Cela se passe en Yahoo, un pays imaginaire ruiné au nom sans doute inspiré des Voyages de Gulliver de Jonathan Swift. Dans ce pays, les agriculteurs misérables se sont unis dans la Faucille, une organisation qui focalise leur révolte pour qu’ils obtiennent des fermages plus justes leur permettant de vivre correctement. Des Gilets Jaunes d’autrefois… Mais les riches propriétaires terriens ne veulent pas aider l’Etat qui ne tient pas à remettre en cause leurs privilèges. Le vice-Roi confie alors le pouvoir à Ibérin pour trouver une solution. Justement, il en a une: Yahoo serait divisé avec, d’un côté les Tchouches à la tête ronde, habitants légitimes du royaume et de l’autre, les Tchiches à la tête pointue, leur vieil ennemi responsable de tous les malheurs du pays et que les Tchouches voudront éliminer. A la fin, les riches têtes rondes au pouvoir fraterniseront avec les riches têtes pointues pour faire pendre les pauvres des deux côtés… Têtes rondes et Têtes pointues, une pièce pas très jouée avait été mise en scène par Philippe Awatt, puis en 2011 par Christophe Rauck, l’ancien directeur du Centre Dramatique de Lille, récemment nommé à la tête du T.N.P. à Villeurbanne.. C’est à la fois une parabole pleine de fantaisie mais aussi, une satire virulente du racisme nazi et de l’antisémitisme. La pièce, difficile à mettre en scène, est aussi connue pour le commentaire de Brecht où il théorise son fameux effet: «verfremdungseffekt» (fremd : étrange, étranger, inconnu). Qu’on a appelé en français de cet affreux mot: distanciation, très à la mode actuellement mais avec un sens plus terre à terre! Cet “effet d’éloignement” opèrerait une désaliénation du spectateur et le rendrait plus conscient sur le plan politique et donc plus apte à transformer son environnement. Et aussi à réfléchir sur la place de l’acte théâtral dans la société.

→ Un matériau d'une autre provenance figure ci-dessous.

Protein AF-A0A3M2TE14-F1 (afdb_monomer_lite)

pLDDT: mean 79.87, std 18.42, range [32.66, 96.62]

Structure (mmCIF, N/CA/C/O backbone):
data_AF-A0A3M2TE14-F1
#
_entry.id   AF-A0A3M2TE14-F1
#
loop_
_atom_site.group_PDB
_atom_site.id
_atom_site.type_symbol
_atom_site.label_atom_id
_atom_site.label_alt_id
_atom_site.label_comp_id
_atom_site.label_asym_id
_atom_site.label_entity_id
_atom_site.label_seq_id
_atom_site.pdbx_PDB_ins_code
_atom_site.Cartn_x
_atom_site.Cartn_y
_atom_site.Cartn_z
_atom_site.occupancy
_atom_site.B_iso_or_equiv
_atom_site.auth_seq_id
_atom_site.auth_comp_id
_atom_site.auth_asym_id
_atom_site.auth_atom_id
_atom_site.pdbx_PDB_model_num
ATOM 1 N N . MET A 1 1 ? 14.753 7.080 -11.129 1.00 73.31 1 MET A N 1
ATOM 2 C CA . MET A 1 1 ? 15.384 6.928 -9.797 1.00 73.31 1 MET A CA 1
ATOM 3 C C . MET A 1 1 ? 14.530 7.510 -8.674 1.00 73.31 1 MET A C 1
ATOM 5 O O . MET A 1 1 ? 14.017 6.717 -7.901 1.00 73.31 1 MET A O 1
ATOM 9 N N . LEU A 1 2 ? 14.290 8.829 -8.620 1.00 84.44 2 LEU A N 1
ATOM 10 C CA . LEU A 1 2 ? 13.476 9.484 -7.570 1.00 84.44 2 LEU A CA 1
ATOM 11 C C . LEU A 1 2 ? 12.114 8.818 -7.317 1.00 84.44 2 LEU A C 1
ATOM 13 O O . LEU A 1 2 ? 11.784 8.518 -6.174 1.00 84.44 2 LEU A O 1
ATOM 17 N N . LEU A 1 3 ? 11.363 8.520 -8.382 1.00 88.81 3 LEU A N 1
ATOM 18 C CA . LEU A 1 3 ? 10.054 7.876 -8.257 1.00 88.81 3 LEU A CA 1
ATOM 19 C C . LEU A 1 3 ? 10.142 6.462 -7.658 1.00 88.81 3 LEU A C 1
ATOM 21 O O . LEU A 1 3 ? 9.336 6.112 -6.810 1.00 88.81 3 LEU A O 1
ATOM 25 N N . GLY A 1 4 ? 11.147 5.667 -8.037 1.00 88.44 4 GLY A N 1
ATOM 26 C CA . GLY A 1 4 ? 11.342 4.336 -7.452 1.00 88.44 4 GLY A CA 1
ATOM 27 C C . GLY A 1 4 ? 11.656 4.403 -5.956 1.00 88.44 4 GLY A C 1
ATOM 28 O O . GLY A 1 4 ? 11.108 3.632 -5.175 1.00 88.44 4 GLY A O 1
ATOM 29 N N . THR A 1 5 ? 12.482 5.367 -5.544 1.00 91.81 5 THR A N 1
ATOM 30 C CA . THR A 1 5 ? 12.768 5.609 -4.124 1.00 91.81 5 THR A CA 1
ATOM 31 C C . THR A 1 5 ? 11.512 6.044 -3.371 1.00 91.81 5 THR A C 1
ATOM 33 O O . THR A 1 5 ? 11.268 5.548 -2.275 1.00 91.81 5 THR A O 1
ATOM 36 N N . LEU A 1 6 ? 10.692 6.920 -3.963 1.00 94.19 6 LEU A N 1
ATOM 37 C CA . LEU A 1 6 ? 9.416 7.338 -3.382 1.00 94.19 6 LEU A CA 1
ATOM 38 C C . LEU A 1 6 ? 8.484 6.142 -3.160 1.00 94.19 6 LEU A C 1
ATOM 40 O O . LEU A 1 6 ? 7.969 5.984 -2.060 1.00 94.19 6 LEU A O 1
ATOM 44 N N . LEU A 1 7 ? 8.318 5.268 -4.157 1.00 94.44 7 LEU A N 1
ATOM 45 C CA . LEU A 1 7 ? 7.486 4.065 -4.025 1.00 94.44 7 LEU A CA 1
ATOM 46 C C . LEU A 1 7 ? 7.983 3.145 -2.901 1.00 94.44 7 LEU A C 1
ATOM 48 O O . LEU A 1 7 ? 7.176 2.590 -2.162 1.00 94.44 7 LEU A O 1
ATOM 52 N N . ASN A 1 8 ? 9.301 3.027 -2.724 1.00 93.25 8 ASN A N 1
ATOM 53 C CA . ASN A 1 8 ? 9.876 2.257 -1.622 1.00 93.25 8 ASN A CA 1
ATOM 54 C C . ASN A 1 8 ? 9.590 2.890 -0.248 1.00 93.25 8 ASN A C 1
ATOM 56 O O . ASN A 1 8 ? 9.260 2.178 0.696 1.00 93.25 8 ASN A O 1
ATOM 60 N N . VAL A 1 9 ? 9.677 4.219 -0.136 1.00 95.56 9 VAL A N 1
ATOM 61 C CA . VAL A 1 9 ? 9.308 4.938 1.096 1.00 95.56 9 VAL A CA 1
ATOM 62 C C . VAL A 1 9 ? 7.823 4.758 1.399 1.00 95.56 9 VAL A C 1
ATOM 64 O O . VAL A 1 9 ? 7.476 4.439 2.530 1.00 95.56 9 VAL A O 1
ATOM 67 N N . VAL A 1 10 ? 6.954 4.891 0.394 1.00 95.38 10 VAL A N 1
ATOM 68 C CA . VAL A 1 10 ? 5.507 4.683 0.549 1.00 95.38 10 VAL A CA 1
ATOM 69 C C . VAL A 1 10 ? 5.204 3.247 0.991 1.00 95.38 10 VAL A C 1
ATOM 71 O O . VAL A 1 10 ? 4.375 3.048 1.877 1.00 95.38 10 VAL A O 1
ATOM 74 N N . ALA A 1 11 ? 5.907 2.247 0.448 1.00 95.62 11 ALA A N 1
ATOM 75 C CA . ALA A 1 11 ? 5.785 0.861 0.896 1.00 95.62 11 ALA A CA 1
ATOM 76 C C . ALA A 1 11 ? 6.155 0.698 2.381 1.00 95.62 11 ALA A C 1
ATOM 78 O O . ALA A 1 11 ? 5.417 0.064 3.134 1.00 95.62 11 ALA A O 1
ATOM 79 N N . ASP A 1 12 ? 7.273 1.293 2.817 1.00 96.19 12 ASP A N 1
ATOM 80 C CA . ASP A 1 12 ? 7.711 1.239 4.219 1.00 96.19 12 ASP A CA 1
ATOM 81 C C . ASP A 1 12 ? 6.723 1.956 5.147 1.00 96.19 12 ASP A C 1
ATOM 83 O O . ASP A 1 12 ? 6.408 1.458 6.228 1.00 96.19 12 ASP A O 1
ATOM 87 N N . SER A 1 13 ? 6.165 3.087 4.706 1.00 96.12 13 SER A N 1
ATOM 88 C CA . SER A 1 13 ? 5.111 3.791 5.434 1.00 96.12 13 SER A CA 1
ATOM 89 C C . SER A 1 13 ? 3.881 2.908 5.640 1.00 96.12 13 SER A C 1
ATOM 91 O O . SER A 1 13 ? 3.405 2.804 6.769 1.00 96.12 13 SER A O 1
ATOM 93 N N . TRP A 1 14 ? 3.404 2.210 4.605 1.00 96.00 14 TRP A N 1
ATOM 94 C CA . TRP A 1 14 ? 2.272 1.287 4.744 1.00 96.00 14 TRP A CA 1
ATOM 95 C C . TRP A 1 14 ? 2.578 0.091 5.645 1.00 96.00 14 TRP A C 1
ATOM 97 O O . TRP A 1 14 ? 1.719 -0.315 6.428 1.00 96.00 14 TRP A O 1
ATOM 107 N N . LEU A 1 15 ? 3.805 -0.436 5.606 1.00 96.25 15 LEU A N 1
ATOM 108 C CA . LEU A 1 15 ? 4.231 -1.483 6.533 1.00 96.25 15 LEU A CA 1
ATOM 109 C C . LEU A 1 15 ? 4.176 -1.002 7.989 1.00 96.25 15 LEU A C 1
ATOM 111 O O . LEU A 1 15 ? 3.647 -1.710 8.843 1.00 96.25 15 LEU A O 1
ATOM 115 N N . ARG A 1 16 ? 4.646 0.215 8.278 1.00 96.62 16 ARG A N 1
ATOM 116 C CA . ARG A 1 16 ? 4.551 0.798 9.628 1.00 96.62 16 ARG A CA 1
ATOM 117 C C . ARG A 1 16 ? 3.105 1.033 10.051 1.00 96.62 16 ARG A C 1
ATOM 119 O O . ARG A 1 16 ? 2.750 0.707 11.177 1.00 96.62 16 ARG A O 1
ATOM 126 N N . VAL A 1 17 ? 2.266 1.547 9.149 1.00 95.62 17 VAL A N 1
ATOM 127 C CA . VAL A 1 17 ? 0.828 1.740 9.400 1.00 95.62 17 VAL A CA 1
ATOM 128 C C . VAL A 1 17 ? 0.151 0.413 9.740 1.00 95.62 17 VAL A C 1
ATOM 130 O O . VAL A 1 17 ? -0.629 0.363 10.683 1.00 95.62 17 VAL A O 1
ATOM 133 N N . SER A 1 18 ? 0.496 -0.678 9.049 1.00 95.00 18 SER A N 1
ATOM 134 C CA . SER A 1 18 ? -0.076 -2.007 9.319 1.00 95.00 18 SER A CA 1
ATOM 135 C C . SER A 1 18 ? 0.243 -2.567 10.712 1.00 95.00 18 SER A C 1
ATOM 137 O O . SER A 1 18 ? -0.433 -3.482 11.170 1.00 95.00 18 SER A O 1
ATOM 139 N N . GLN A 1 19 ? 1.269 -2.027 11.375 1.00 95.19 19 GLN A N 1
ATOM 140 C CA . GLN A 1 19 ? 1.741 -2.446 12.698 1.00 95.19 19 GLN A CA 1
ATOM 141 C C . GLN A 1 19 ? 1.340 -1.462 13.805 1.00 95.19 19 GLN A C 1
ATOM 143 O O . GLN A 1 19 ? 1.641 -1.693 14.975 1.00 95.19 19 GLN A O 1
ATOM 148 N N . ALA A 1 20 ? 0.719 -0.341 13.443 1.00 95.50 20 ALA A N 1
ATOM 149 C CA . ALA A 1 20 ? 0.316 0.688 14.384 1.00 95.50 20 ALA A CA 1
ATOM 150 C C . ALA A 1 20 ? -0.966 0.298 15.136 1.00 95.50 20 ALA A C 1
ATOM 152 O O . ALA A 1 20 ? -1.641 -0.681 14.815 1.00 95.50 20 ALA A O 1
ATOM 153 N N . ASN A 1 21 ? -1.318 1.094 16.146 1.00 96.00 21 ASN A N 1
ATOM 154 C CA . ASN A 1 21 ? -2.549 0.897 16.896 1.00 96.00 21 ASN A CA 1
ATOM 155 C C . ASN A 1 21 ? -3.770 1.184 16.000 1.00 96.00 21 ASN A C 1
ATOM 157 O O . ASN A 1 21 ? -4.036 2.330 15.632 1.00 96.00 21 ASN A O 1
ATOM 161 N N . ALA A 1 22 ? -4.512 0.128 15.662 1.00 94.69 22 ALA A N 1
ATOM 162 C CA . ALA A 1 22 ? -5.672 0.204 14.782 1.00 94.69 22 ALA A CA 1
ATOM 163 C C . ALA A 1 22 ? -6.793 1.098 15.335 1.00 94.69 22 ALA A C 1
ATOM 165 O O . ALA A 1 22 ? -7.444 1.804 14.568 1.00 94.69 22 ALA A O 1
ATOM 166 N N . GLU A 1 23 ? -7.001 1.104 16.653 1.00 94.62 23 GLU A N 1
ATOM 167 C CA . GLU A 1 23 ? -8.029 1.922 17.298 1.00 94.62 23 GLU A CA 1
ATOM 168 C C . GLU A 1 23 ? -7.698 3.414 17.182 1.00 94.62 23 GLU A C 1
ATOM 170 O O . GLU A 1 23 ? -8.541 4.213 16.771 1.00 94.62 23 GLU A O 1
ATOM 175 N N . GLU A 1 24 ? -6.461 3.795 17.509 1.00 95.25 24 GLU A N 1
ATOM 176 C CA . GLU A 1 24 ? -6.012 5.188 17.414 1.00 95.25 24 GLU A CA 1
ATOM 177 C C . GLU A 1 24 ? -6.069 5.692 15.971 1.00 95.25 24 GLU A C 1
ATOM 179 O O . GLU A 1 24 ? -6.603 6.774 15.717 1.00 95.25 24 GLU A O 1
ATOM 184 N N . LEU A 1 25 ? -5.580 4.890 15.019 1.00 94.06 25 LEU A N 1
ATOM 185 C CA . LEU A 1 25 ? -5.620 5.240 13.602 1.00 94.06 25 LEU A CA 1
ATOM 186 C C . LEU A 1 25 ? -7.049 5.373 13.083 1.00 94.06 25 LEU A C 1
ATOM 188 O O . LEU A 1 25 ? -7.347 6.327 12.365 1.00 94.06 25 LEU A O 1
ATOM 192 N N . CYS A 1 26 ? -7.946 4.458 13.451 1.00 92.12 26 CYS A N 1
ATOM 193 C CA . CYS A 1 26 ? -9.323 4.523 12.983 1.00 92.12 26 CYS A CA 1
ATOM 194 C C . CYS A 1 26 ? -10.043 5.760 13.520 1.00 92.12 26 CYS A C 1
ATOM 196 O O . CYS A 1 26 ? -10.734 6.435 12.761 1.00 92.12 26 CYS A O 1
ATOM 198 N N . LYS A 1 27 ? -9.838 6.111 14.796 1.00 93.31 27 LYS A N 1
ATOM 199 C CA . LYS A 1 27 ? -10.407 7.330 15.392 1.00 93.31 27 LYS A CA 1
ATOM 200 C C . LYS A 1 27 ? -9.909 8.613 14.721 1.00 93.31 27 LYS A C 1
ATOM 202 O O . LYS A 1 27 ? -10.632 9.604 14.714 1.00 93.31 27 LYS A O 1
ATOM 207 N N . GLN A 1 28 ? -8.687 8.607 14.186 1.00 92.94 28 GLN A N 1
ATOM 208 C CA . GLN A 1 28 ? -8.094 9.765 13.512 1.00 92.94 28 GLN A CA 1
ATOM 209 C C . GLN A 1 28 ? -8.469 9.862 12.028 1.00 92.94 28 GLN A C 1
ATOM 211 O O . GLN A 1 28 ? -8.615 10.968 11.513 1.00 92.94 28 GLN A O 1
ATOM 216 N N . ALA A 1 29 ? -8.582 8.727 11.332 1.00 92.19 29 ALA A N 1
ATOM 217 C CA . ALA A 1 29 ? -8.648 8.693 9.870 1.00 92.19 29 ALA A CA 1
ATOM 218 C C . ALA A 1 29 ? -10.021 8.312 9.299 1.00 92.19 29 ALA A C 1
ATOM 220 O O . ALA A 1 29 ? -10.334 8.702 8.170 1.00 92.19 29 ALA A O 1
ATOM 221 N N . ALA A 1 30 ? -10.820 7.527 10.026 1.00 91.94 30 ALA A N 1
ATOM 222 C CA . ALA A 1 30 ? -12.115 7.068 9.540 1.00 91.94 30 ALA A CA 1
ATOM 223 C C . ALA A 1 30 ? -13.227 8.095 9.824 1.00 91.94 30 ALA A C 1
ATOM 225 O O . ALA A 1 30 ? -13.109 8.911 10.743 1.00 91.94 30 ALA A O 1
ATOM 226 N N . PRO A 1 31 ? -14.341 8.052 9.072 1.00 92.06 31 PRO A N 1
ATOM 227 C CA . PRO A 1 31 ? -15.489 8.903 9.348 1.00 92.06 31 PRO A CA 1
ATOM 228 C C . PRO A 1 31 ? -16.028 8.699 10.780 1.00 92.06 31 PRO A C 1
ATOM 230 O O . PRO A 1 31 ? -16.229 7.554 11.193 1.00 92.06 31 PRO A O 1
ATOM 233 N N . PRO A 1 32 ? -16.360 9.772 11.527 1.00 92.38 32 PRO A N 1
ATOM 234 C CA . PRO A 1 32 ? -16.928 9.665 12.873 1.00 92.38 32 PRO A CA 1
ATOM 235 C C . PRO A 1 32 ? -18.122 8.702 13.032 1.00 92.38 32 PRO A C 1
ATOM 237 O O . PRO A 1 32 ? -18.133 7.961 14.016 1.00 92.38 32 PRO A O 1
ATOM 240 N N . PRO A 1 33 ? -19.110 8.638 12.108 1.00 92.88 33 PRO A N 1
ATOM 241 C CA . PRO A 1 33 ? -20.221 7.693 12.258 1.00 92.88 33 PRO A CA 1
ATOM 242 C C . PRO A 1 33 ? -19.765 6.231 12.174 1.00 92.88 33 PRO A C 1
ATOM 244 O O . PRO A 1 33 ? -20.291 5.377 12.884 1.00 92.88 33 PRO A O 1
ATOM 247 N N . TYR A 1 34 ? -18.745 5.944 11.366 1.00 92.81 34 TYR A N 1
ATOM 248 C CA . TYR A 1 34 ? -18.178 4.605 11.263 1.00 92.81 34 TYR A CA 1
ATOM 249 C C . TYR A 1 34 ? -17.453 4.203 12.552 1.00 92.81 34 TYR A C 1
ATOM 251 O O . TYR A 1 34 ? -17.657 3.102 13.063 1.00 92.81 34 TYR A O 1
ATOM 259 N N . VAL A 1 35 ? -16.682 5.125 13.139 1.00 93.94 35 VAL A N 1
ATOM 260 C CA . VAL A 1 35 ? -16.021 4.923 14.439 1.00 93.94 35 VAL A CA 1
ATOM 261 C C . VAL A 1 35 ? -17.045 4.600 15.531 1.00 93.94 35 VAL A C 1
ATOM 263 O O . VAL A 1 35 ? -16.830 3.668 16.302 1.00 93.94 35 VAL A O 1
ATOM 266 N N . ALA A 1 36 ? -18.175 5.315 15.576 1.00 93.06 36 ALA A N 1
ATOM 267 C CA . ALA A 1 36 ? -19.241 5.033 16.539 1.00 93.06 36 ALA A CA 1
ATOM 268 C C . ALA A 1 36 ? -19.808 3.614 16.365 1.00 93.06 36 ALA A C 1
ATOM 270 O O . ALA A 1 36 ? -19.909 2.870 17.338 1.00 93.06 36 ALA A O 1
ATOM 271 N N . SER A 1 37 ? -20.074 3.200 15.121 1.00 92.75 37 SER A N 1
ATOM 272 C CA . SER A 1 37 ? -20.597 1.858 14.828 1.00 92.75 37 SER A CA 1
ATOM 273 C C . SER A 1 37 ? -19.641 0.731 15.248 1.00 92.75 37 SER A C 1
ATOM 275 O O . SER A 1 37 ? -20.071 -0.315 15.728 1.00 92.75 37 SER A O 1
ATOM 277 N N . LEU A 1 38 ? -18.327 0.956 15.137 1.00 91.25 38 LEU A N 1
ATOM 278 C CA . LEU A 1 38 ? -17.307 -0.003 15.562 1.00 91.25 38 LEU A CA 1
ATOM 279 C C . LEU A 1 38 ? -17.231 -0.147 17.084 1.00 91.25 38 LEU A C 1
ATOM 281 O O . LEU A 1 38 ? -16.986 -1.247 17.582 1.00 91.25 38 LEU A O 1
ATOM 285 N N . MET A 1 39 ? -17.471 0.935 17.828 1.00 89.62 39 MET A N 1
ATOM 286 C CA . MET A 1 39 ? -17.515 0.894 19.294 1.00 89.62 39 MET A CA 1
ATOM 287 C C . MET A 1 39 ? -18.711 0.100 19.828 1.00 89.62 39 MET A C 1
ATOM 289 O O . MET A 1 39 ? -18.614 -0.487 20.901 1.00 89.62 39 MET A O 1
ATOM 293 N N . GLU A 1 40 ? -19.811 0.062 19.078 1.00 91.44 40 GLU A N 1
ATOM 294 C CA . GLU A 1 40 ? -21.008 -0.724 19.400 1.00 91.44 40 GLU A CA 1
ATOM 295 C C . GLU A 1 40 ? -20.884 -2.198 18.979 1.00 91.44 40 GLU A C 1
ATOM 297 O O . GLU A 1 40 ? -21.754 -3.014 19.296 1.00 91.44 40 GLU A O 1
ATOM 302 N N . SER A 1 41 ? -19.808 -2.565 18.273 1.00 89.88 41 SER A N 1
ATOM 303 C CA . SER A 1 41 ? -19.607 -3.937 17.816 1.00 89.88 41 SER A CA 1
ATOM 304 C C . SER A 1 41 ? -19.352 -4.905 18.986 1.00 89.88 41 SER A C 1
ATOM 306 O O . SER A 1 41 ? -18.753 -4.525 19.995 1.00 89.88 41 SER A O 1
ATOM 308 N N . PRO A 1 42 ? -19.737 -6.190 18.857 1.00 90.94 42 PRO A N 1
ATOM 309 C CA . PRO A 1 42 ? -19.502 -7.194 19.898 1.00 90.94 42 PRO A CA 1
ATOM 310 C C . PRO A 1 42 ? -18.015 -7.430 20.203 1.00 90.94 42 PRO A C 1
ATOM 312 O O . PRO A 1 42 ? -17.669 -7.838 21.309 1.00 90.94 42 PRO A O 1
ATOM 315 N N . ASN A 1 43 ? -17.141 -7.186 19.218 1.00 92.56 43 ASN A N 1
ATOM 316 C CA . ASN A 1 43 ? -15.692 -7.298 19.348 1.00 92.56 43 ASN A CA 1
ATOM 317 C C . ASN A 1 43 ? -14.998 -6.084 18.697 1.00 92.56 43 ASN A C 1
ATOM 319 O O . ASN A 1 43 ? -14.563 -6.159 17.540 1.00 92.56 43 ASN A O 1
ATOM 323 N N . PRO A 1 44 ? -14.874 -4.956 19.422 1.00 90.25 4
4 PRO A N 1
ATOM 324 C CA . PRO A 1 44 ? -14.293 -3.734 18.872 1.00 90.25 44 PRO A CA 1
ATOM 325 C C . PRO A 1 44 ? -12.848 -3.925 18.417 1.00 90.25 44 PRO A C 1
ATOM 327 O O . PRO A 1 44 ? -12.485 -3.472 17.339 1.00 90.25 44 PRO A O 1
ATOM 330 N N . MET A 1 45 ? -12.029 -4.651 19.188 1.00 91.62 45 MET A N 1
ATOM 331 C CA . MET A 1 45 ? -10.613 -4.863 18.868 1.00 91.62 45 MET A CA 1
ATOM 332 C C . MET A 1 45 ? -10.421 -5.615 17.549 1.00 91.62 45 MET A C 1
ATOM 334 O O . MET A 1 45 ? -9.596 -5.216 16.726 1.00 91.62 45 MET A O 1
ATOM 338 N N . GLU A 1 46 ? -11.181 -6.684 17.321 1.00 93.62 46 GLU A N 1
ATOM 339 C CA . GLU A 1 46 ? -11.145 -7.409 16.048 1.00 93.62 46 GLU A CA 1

L’essentiel est sans doute ailleurs… Brecht va surtout opérer une rupture radicale avec une vision aristotélicienne du théâtre et la fameuse catharsis mais aussi avec un certain naturalisme encore très vivant au début du XX ème siècle: juste trois décennies avant qu’il ne s’inspire des théâtres chinois et japonais mais aussi de celui du Moyen-Age pour définir ce « verfremdungseffekt ». Scénographie et costumes souvent en décalage, acteurs à la fois dans le texte et en dehors, importance d’un musique de scène contemporaine: Hans Eissler, Kurt Weill à qui il doit celle de son célèbre Opéra de Quat-Sous créé en 28… Rapport au temps différent, importance moindre du dénouement, interruption de l’action pour laisser la place à des parties chantées, emploi de panneaux et titres, projections dues à Caspar Neher son scénographe pour annoncer un numéro, bruitages sur disque -ce qui était très nouveau à l’époque- avec appareils de reproduction visibles sur le plateau, commentaires sur la situation, par un personnage s’adressant au public. Mais aussi rôle d’un chœur comme dans la tragédie antique, dialogues laissant parfois la place à une description, positions hiérarchiques définies par le langage et, chose nouvelle, par le costume, rapports entre les personnages fondés « sur des motivations dans le domaine historico-social « . Bref, ce qui nous parait courant maintenant, représentait il y a presque un siècle, une évolution radicale des modalités scéniques avec des tableaux et avancées par à-coup, plutôt que des scènes en relation directe avec les précédentes comme dans le théâtre classique… Pour Brecht, «l’avantage essentiel que le théâtre épique tire de la distanciation (laquelle vise exclusivement à montrer le monde sous un angle tel qu’il apparaisse comme susceptible d’être pris en main par les hommes), c’est justement son caractère naturel et terrestre, son humour, son refus de toute cette mystique dont le théâtre traditionnel est redevable à des époques depuis longtemps révolues. » *
Passe donc aussi à la trappe le principe d’identification qui fera encore les très beaux jours de l’Actors Studio une dizaine d’années plus tard avec Lee Strasberg demandant aux acteurs de «puiser dans ses propres affects pour créer l’émotion. De faire exister le rôle à travers sa mémoire affective. » A la suite de Stanislavski qui voulait traduire une réalité naturaliste. Brecht, lui, rompt avec la psychologie -ici, pas de sentiments ni d’états d’âme ou guère- et une démonstration habile mais un peu sèche pour situer les graves événements que connaît son pays depuis l’arrivée d’Hitler…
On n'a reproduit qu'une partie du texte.